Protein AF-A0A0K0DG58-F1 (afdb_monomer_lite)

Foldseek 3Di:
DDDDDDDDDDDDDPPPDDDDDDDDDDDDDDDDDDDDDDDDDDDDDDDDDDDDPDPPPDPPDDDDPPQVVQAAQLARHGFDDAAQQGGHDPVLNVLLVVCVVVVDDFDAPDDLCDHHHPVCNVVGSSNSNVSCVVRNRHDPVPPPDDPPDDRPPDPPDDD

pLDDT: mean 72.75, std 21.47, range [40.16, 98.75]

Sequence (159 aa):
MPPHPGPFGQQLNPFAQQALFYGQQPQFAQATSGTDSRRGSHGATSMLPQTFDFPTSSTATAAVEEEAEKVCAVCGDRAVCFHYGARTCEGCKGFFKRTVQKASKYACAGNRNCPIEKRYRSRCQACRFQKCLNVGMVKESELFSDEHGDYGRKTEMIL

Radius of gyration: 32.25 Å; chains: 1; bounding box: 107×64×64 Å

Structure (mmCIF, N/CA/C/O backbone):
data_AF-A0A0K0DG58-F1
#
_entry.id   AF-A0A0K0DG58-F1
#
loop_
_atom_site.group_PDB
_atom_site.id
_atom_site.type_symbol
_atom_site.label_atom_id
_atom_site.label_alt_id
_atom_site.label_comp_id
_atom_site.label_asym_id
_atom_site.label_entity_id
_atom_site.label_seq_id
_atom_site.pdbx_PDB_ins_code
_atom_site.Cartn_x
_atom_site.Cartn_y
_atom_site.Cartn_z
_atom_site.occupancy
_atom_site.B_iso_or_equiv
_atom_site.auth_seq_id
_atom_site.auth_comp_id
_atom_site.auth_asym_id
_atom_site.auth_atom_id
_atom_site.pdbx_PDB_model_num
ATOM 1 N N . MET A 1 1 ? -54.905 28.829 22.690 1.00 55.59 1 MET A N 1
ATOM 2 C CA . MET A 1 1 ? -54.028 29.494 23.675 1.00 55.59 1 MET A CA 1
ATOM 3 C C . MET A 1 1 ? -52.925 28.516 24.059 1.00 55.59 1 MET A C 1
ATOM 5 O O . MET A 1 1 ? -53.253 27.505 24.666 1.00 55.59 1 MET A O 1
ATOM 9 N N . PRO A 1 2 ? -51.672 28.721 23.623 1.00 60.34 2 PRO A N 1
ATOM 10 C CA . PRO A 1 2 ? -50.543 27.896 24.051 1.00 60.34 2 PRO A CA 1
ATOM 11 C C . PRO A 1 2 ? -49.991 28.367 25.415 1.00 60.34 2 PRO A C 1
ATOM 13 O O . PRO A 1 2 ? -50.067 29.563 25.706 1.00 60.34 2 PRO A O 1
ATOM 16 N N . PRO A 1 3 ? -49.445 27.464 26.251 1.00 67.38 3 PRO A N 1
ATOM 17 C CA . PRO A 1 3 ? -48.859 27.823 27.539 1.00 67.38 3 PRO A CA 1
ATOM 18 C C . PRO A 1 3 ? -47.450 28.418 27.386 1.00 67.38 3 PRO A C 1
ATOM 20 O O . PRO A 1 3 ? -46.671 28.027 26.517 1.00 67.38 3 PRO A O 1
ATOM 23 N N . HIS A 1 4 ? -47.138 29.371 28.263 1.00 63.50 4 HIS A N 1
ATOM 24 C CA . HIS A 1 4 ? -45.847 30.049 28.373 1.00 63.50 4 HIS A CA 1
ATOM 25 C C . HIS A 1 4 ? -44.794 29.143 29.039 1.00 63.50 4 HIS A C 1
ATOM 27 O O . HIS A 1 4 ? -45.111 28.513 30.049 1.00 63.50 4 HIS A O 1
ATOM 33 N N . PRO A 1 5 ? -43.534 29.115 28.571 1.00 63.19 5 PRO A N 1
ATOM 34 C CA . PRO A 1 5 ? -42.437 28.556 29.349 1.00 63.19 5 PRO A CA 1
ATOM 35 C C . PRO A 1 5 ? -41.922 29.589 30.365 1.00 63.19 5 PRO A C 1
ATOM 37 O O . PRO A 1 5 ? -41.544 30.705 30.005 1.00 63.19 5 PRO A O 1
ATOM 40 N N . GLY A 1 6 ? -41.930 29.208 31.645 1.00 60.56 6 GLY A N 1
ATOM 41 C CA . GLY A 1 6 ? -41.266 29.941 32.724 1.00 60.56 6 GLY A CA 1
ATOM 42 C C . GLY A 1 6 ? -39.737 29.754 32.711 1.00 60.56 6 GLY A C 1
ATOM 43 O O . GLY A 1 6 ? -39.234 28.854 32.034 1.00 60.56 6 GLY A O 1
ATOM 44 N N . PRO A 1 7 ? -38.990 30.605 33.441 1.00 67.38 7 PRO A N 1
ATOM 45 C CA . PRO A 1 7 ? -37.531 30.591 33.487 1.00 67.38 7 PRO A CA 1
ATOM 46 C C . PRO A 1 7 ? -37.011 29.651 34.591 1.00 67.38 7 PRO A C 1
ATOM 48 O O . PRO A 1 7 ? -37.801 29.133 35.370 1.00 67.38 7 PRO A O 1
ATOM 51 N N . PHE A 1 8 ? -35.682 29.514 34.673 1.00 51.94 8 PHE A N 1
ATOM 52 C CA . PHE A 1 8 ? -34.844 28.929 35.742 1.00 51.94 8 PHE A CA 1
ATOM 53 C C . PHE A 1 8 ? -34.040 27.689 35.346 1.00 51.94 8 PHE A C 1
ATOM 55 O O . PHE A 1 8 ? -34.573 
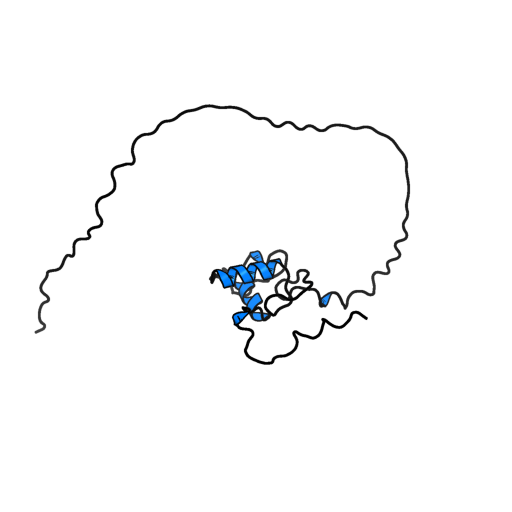26.645 34.990 1.00 51.94 8 PHE A O 1
ATOM 62 N N . GLY A 1 9 ? -32.718 27.828 35.495 1.00 51.00 9 GLY A N 1
ATOM 63 C CA . GLY A 1 9 ? -31.774 26.716 35.458 1.00 51.00 9 GLY A CA 1
ATOM 64 C C . GLY A 1 9 ? -30.392 27.066 34.913 1.00 51.00 9 GLY A C 1
ATOM 65 O O . GLY A 1 9 ? -29.862 26.313 34.106 1.00 51.00 9 GLY A O 1
ATOM 66 N N . GLN A 1 10 ? -29.800 28.200 35.304 1.00 58.66 10 GLN A N 1
ATOM 67 C CA . GLN A 1 10 ? -28.373 28.431 35.061 1.00 58.66 10 GLN A CA 1
ATOM 68 C C . GLN A 1 10 ? -27.567 27.467 35.937 1.00 58.66 10 GLN A C 1
ATOM 70 O O . GLN A 1 10 ? -27.477 27.645 37.150 1.00 58.66 10 GLN A O 1
ATOM 75 N N . GLN A 1 11 ? -26.994 26.437 35.324 1.00 56.00 11 GLN A N 1
ATOM 76 C CA . GLN A 1 11 ? -26.018 25.577 35.974 1.00 56.00 11 GLN A CA 1
ATOM 77 C C . GLN A 1 11 ? -24.644 26.247 35.854 1.00 56.00 11 GLN A C 1
ATOM 79 O O . GLN A 1 11 ? -24.103 26.411 34.761 1.00 56.00 11 GLN A O 1
ATOM 84 N N . LEU A 1 12 ? -24.121 26.708 36.990 1.00 59.81 12 LEU A N 1
ATOM 85 C CA . LEU A 1 12 ? -22.800 27.318 37.111 1.00 59.81 12 LEU A CA 1
ATOM 86 C C . LEU A 1 12 ? -21.709 26.271 36.831 1.00 59.81 12 LEU A C 1
ATOM 88 O O . LEU A 1 12 ? -21.701 25.194 37.425 1.00 59.81 12 LEU A O 1
ATOM 92 N N . ASN A 1 13 ? -20.784 26.606 35.928 1.00 59.94 13 ASN A N 1
ATOM 93 C CA . ASN A 1 13 ? -19.586 25.822 35.624 1.00 59.94 13 ASN A CA 1
ATOM 94 C C . ASN A 1 13 ? -18.596 25.852 36.808 1.00 59.94 13 ASN A C 1
ATOM 96 O O . ASN A 1 13 ? -18.160 26.941 37.182 1.00 59.94 13 ASN A O 1
ATOM 100 N N . PRO A 1 14 ? -18.135 24.706 37.340 1.00 57.91 1
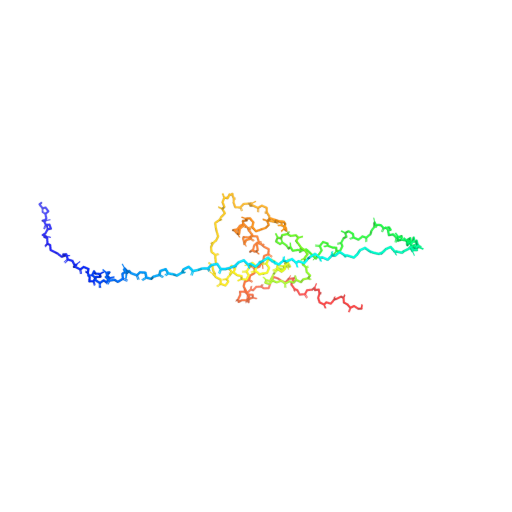4 PRO A N 1
ATOM 101 C CA . PRO A 1 14 ? -17.147 24.672 38.421 1.00 57.91 14 PRO A CA 1
ATOM 102 C C . PRO A 1 14 ? -15.674 24.689 37.951 1.00 57.91 14 PRO A C 1
ATOM 104 O O . PRO A 1 14 ? -14.808 24.205 38.667 1.00 57.91 14 PRO A O 1
ATOM 107 N N . PHE A 1 15 ? -15.344 25.232 36.771 1.00 57.91 15 PHE A N 1
ATOM 108 C CA . PHE A 1 15 ? -13.980 25.135 36.202 1.00 57.91 15 PHE A CA 1
ATOM 109 C C . PHE A 1 15 ? -13.211 26.461 36.086 1.00 57.91 15 PHE A C 1
ATOM 111 O O . PHE A 1 15 ? -12.312 26.602 35.259 1.00 57.91 15 PHE A O 1
ATOM 118 N N . ALA A 1 16 ? -13.544 27.445 36.921 1.00 56.97 16 ALA A N 1
ATOM 119 C CA . ALA A 1 16 ? -12.834 28.718 36.979 1.00 56.97 16 ALA A CA 1
ATOM 120 C C . ALA A 1 16 ? -12.096 28.872 38.314 1.00 56.97 16 ALA A C 1
ATOM 122 O O . ALA A 1 16 ? -12.609 29.532 39.207 1.00 56.97 16 ALA A O 1
ATOM 123 N N . GLN A 1 17 ? -10.903 28.275 38.435 1.00 58.56 17 GLN A N 1
ATOM 124 C CA . GLN A 1 17 ? -9.789 28.799 39.246 1.00 58.56 17 GLN A CA 1
ATOM 125 C C . GLN A 1 17 ? -8.562 27.883 39.166 1.00 58.56 17 GLN A C 1
ATOM 127 O O . GLN A 1 17 ? -8.364 27.014 40.005 1.00 58.56 17 GLN A O 1
ATOM 132 N N . GLN A 1 18 ? -7.695 28.130 38.180 1.00 53.38 18 GLN A N 1
ATOM 133 C CA . GLN A 1 18 ? -6.246 28.053 38.396 1.00 53.38 18 GLN A CA 1
ATOM 134 C C . GLN A 1 18 ? -5.496 28.737 37.252 1.00 53.38 18 GLN A C 1
ATOM 136 O O . GLN A 1 18 ? -5.101 28.133 36.263 1.00 53.38 18 GLN A O 1
ATOM 141 N N . ALA A 1 19 ? -5.312 30.043 37.410 1.00 51.28 19 ALA A N 1
ATOM 142 C CA . ALA A 1 19 ? -4.369 30.831 36.636 1.00 51.28 19 ALA A CA 1
ATOM 143 C C . ALA A 1 19 ? -3.768 31.882 37.570 1.00 51.28 19 ALA A C 1
ATOM 145 O O . ALA A 1 19 ? -4.290 32.983 37.617 1.00 51.28 19 ALA A O 1
ATOM 146 N N . LEU A 1 20 ? -2.726 31.535 38.338 1.00 54.88 20 LEU A N 1
ATOM 147 C CA . LEU A 1 20 ? -1.867 32.503 39.045 1.00 54.88 20 LEU A CA 1
ATOM 148 C C . LEU A 1 20 ? -0.463 31.938 39.357 1.00 54.88 20 LEU A C 1
ATOM 150 O O . LEU A 1 20 ? -0.030 32.005 40.495 1.00 54.88 20 LEU A O 1
ATOM 154 N N . PHE A 1 21 ? 0.278 31.398 38.384 1.00 59.47 21 PHE A N 1
ATOM 155 C CA . PHE A 1 21 ? 1.742 31.259 38.540 1.00 59.47 21 PHE A CA 1
ATOM 156 C C . PHE A 1 21 ? 2.453 31.191 37.177 1.00 59.47 21 PHE A C 1
ATOM 158 O O . PHE A 1 21 ? 3.038 30.187 36.794 1.00 59.47 21 PHE A O 1
ATOM 165 N N . TYR A 1 22 ? 2.385 32.285 36.414 1.00 45.72 22 TYR A N 1
ATOM 166 C CA . TYR A 1 22 ? 3.341 32.566 35.339 1.00 45.72 22 TYR A CA 1
ATOM 167 C C . TYR A 1 22 ? 3.902 33.968 35.564 1.00 45.72 22 TYR A C 1
ATOM 169 O O . TYR A 1 22 ? 3.325 34.965 35.140 1.00 45.72 22 TYR A O 1
ATOM 177 N N . GLY A 1 23 ? 5.020 34.027 36.284 1.00 45.00 23 GLY A N 1
ATOM 178 C CA . GLY A 1 23 ? 5.774 35.242 36.550 1.00 45.00 23 GLY A CA 1
ATOM 179 C C . GLY A 1 23 ? 7.148 34.911 37.135 1.00 45.00 23 GLY A C 1
ATOM 180 O O . GLY A 1 23 ? 7.243 34.124 38.068 1.00 45.00 23 GLY A O 1
ATOM 181 N N . GLN A 1 24 ? 8.168 35.562 36.574 1.00 50.22 24 GLN A N 1
ATOM 182 C CA . GLN A 1 24 ? 9.580 35.651 36.977 1
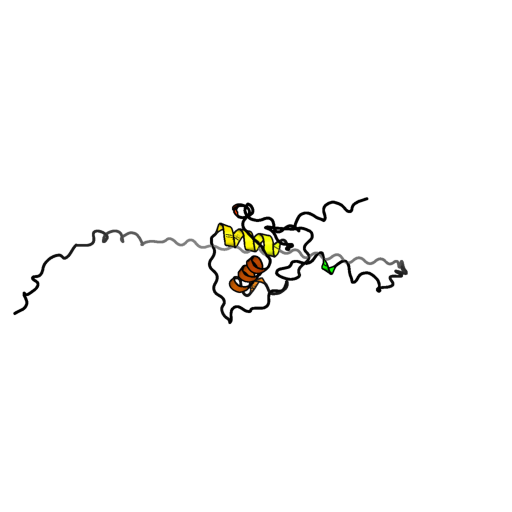.00 50.22 24 GLN A CA 1
ATOM 183 C C . GLN A 1 24 ? 10.606 34.599 36.478 1.00 50.22 24 GLN A C 1
ATOM 185 O O . GLN A 1 24 ? 10.636 33.436 36.857 1.00 50.22 24 GLN A O 1
ATOM 190 N N . GLN A 1 25 ? 11.493 35.145 35.641 1.00 52.31 25 GLN A N 1
ATOM 191 C CA . GLN A 1 25 ? 12.756 34.703 35.025 1.00 52.31 25 GLN A CA 1
ATOM 192 C C . GLN A 1 25 ? 13.878 34.342 36.040 1.00 52.31 25 GLN A C 1
ATOM 194 O O . GLN A 1 25 ? 13.758 34.696 37.212 1.00 52.31 25 GLN A O 1
ATOM 199 N N . PRO A 1 26 ? 15.014 33.741 35.607 1.00 52.75 26 PRO A N 1
ATOM 200 C CA . PRO A 1 26 ? 16.170 34.578 35.243 1.00 52.75 26 PRO A CA 1
ATOM 201 C C . PRO A 1 26 ? 16.976 34.122 34.014 1.00 52.75 26 PRO A C 1
ATOM 203 O O . PRO A 1 26 ? 17.099 32.944 33.686 1.00 52.75 26 PRO A O 1
ATOM 206 N N . GLN A 1 27 ? 17.554 35.131 33.359 1.00 62.66 27 GLN A N 1
ATOM 207 C CA . GLN A 1 27 ? 18.615 35.044 32.363 1.00 62.66 27 GLN A CA 1
ATOM 208 C C . GLN A 1 27 ? 19.935 34.611 33.013 1.00 62.66 27 GLN A C 1
ATOM 210 O O . GLN A 1 27 ? 20.333 35.170 34.033 1.00 62.66 27 GLN A O 1
ATOM 215 N N . PHE A 1 28 ? 20.678 33.732 32.346 1.00 60.84 28 PHE A N 1
ATOM 216 C CA . PHE A 1 28 ? 22.135 33.788 32.371 1.00 60.84 28 PHE A CA 1
ATOM 217 C C . PHE A 1 28 ? 22.674 33.549 30.960 1.00 60.84 28 PHE A C 1
ATOM 219 O O . PHE A 1 28 ? 22.330 32.590 30.272 1.00 60.84 28 PHE A O 1
ATOM 226 N N . ALA A 1 29 ? 23.483 34.504 30.520 1.00 49.91 29 ALA A N 1
ATOM 227 C CA . ALA A 1 29 ? 24.307 34.431 29.332 1.00 49.91 29 ALA A CA 1
ATOM 228 C C . ALA A 1 29 ? 25.494 33.479 29.566 1.00 49.91 29 ALA A C 1
ATOM 230 O O . ALA A 1 29 ? 25.970 33.377 30.694 1.00 49.91 29 ALA A O 1
ATOM 231 N N . GLN A 1 30 ? 26.033 32.873 28.504 1.00 47.12 30 GLN A N 1
ATOM 232 C CA . GLN A 1 30 ? 27.349 33.220 27.935 1.00 47.12 30 GLN A CA 1
ATOM 233 C C . GLN A 1 30 ? 27.808 32.197 26.877 1.00 47.12 30 GLN A C 1
ATOM 235 O O . GLN A 1 30 ? 27.407 31.038 26.873 1.00 47.12 30 GLN A O 1
ATOM 240 N N . ALA A 1 31 ? 28.624 32.711 25.952 1.00 47.91 31 ALA A N 1
ATOM 241 C CA . ALA A 1 31 ? 29.278 32.066 24.814 1.00 47.91 31 ALA A CA 1
ATOM 242 C C . ALA A 1 31 ? 30.096 30.811 25.204 1.00 47.91 31 ALA A C 1
ATOM 244 O O . ALA A 1 31 ? 30.481 30.660 26.354 1.00 47.91 31 ALA A O 1
ATOM 245 N N . THR A 1 32 ? 30.396 29.886 24.287 1.00 52.81 32 THR A N 1
ATOM 246 C CA . THR A 1 32 ? 31.635 29.948 23.493 1.00 52.81 32 THR A CA 1
ATOM 247 C C . THR A 1 32 ? 31.564 29.148 22.182 1.00 52.81 32 THR A C 1
ATOM 249 O O . THR A 1 32 ? 30.861 28.155 22.027 1.00 52.81 32 THR A O 1
ATOM 252 N N . SER A 1 33 ? 32.347 29.648 21.234 1.00 49.41 33 SER A N 1
ATOM 253 C CA . SER A 1 33 ? 32.770 29.107 19.946 1.00 49.41 33 SER A CA 1
ATOM 254 C C . SER A 1 33 ? 33.371 27.694 19.992 1.00 49.41 33 SER A C 1
ATOM 256 O O . SER A 1 33 ? 34.320 27.453 20.734 1.00 49.41 33 SER A O 1
ATOM 258 N N . GLY A 1 34 ? 32.921 26.819 19.087 1.00 43.00 34 GLY A N 1
ATOM 259 C CA . GLY A 1 34 ? 33.588 25.563 18.739 1.00 43.00 34 GLY A CA 1
ATOM 260 C C . GLY A 1 34 ? 33.638 25.377 17.223 1.00 43.00 34 GLY A C 1
ATOM 261 O O . GLY A 1 34 ? 32.690 24.888 16.618 1.00 43.00 34 GLY A O 1
ATOM 262 N N . THR A 1 35 ? 34.730 25.813 16.599 1.00 54.66 35 THR A N 1
ATOM 263 C CA . THR A 1 35 ? 35.063 25.535 15.197 1.00 54.66 35 THR A CA 1
ATOM 264 C C . THR A 1 35 ? 35.679 24.137 15.096 1.00 54.66 35 THR A C 1
ATOM 266 O O . THR A 1 35 ? 36.824 23.962 15.516 1.00 54.66 35 THR A O 1
ATOM 269 N N . ASP A 1 36 ? 34.980 23.149 14.529 1.00 41.38 36 ASP A N 1
ATOM 270 C CA . ASP A 1 36 ? 35.625 21.880 14.160 1.00 41.38 36 ASP A CA 1
ATOM 271 C C . ASP A 1 36 ? 36.241 22.011 12.761 1.00 41.38 36 ASP A C 1
ATOM 273 O O . ASP A 1 36 ? 35.562 22.066 11.734 1.00 41.38 36 ASP A O 1
ATOM 277 N N . SER A 1 37 ? 37.564 22.146 12.758 1.00 47.31 37 SER A N 1
ATOM 278 C CA . SER A 1 37 ? 38.416 22.016 11.586 1.00 47.31 37 SER A CA 1
ATOM 279 C C . SER A 1 37 ? 38.872 20.567 11.469 1.00 47.31 37 SER A C 1
ATOM 281 O O . SER A 1 37 ? 39.708 20.123 12.252 1.0
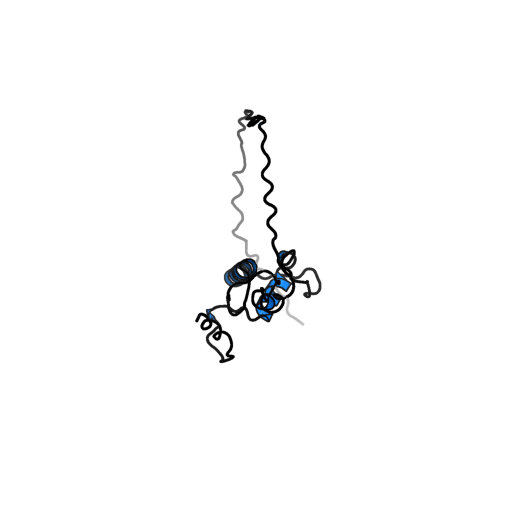0 47.31 37 SER A O 1
ATOM 283 N N . ARG A 1 38 ? 38.453 19.864 10.413 1.00 57.44 38 ARG A N 1
ATOM 284 C CA . ARG A 1 38 ? 39.208 18.719 9.885 1.00 57.44 38 ARG A CA 1
ATOM 285 C C . ARG A 1 38 ? 39.486 18.911 8.403 1.00 57.44 38 ARG A C 1
ATOM 287 O O . ARG A 1 38 ? 38.797 18.418 7.518 1.00 57.44 38 ARG A O 1
ATOM 294 N N . ARG A 1 39 ? 40.558 19.668 8.174 1.00 53.28 39 ARG A N 1
ATOM 295 C CA . ARG A 1 39 ? 41.340 19.713 6.941 1.00 53.28 39 ARG A CA 1
ATOM 296 C C . ARG A 1 39 ? 42.184 18.436 6.885 1.00 53.28 39 ARG A C 1
ATOM 298 O O . ARG A 1 39 ? 43.137 18.301 7.642 1.00 53.28 39 ARG A O 1
ATOM 305 N N . GLY A 1 40 ? 41.826 17.506 6.006 1.00 40.16 40 GLY A N 1
ATOM 306 C CA . GLY A 1 40 ? 42.688 16.399 5.596 1.00 40.16 40 GLY A CA 1
ATOM 307 C C . GLY A 1 40 ? 43.261 16.714 4.221 1.00 40.16 40 GLY A C 1
ATOM 308 O O . GLY A 1 40 ? 42.519 16.766 3.247 1.00 40.16 40 GLY A O 1
ATOM 309 N N . SER A 1 41 ? 44.563 16.976 4.160 1.00 58.16 41 SER A N 1
ATOM 310 C CA . SER A 1 41 ? 45.304 17.266 2.936 1.00 58.16 41 SER A CA 1
ATOM 311 C C . SER A 1 41 ? 46.567 16.419 2.946 1.00 58.16 41 SER A C 1
ATOM 313 O O . SER A 1 41 ? 47.516 16.761 3.641 1.00 58.16 41 SER A O 1
ATOM 315 N N . HIS A 1 42 ? 46.586 15.339 2.167 1.00 65.00 42 HIS A N 1
ATOM 316 C CA . HIS A 1 42 ? 47.812 14.641 1.791 1.00 65.00 42 HIS A CA 1
ATOM 317 C C . HIS A 1 42 ? 47.702 14.258 0.318 1.00 65.00 42 HIS A C 1
ATOM 319 O O . HIS A 1 42 ? 47.003 13.317 -0.046 1.00 65.00 42 HIS A O 1
ATOM 325 N N . GLY A 1 43 ? 48.370 15.040 -0.527 1.00 45.59 43 GLY A N 1
ATOM 326 C CA . GLY A 1 43 ? 48.799 14.581 -1.837 1.00 45.59 43 GLY A CA 1
ATOM 327 C C . GLY A 1 43 ? 50.154 13.895 -1.690 1.00 45.59 43 GLY A C 1
ATOM 328 O O . GLY A 1 43 ? 51.051 14.441 -1.051 1.00 45.59 43 GLY A O 1
ATOM 329 N N . ALA A 1 44 ? 50.293 12.720 -2.293 1.00 51.91 44 ALA A N 1
ATOM 330 C CA . ALA A 1 44 ? 51.571 12.177 -2.721 1.00 51.91 44 ALA A CA 1
ATOM 331 C C . ALA A 1 44 ? 51.330 11.301 -3.955 1.00 51.91 44 ALA A C 1
ATOM 333 O O . ALA A 1 44 ? 50.526 10.374 -3.959 1.00 51.91 44 ALA A O 1
ATOM 334 N N . THR A 1 45 ? 52.019 11.687 -5.015 1.00 51.47 45 THR A N 1
ATOM 335 C CA . THR A 1 45 ? 52.202 11.036 -6.307 1.00 51.47 45 THR A CA 1
ATOM 336 C C . THR A 1 45 ? 52.852 9.657 -6.173 1.00 51.47 45 THR A C 1
ATOM 338 O O . THR A 1 45 ? 53.853 9.552 -5.470 1.00 51.47 45 THR A O 1
ATOM 341 N N . SER A 1 46 ? 52.396 8.647 -6.922 1.00 51.59 46 SER A N 1
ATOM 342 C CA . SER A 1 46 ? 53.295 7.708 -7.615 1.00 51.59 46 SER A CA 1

******

Requirement: Could you restate, word for word, the lines above from the one with "ATOM 262 N N" to the one with "ATOM 279 C C", both included?

Result of the exercise:
ATOM 262 N N . THR A 1 35 ? 34.730 25.813 16.599 1.00 54.66 35 THR A N 1
ATOM 263 C CA . THR A 1 35 ? 35.063 25.535 15.197 1.00 54.66 35 THR A CA 1
ATOM 264 C C . THR A 1 35 ? 35.679 24.137 15.096 1.00 54.66 35 THR A C 1
ATOM 266 O O . THR A 1 35 ? 36.824 23.962 15.516 1.00 54.66 35 THR A O 1
ATOM 269 N N . ASP A 1 36 ? 34.980 23.149 14.529 1.00 41.38 36 ASP A N 1
ATOM 270 C CA . ASP A 1 36 ? 35.625 21.880 14.160 1.00 41.38 36 ASP A CA 1
ATOM 271 C C . ASP A 1 36 ? 36.241 22.011 12.761 1.00 41.38 36 ASP A C 1
ATOM 273 O O . ASP A 1 36 ? 35.562 22.066 11.734 1.00 41.38 36 ASP A O 1
ATOM 277 N N . SER A 1 37 ? 37.564 22.146 12.758 1.00 47.31 37 SER A N 1
ATOM 278 C CA . SER A 1 37 ? 38.416 22.016 11.586 1.00 47.31 37 SER A CA 1
ATOM 279 C C . SER A 1 37 ? 38.872 20.567 11.469 1.00 47.31 37 SER A C 1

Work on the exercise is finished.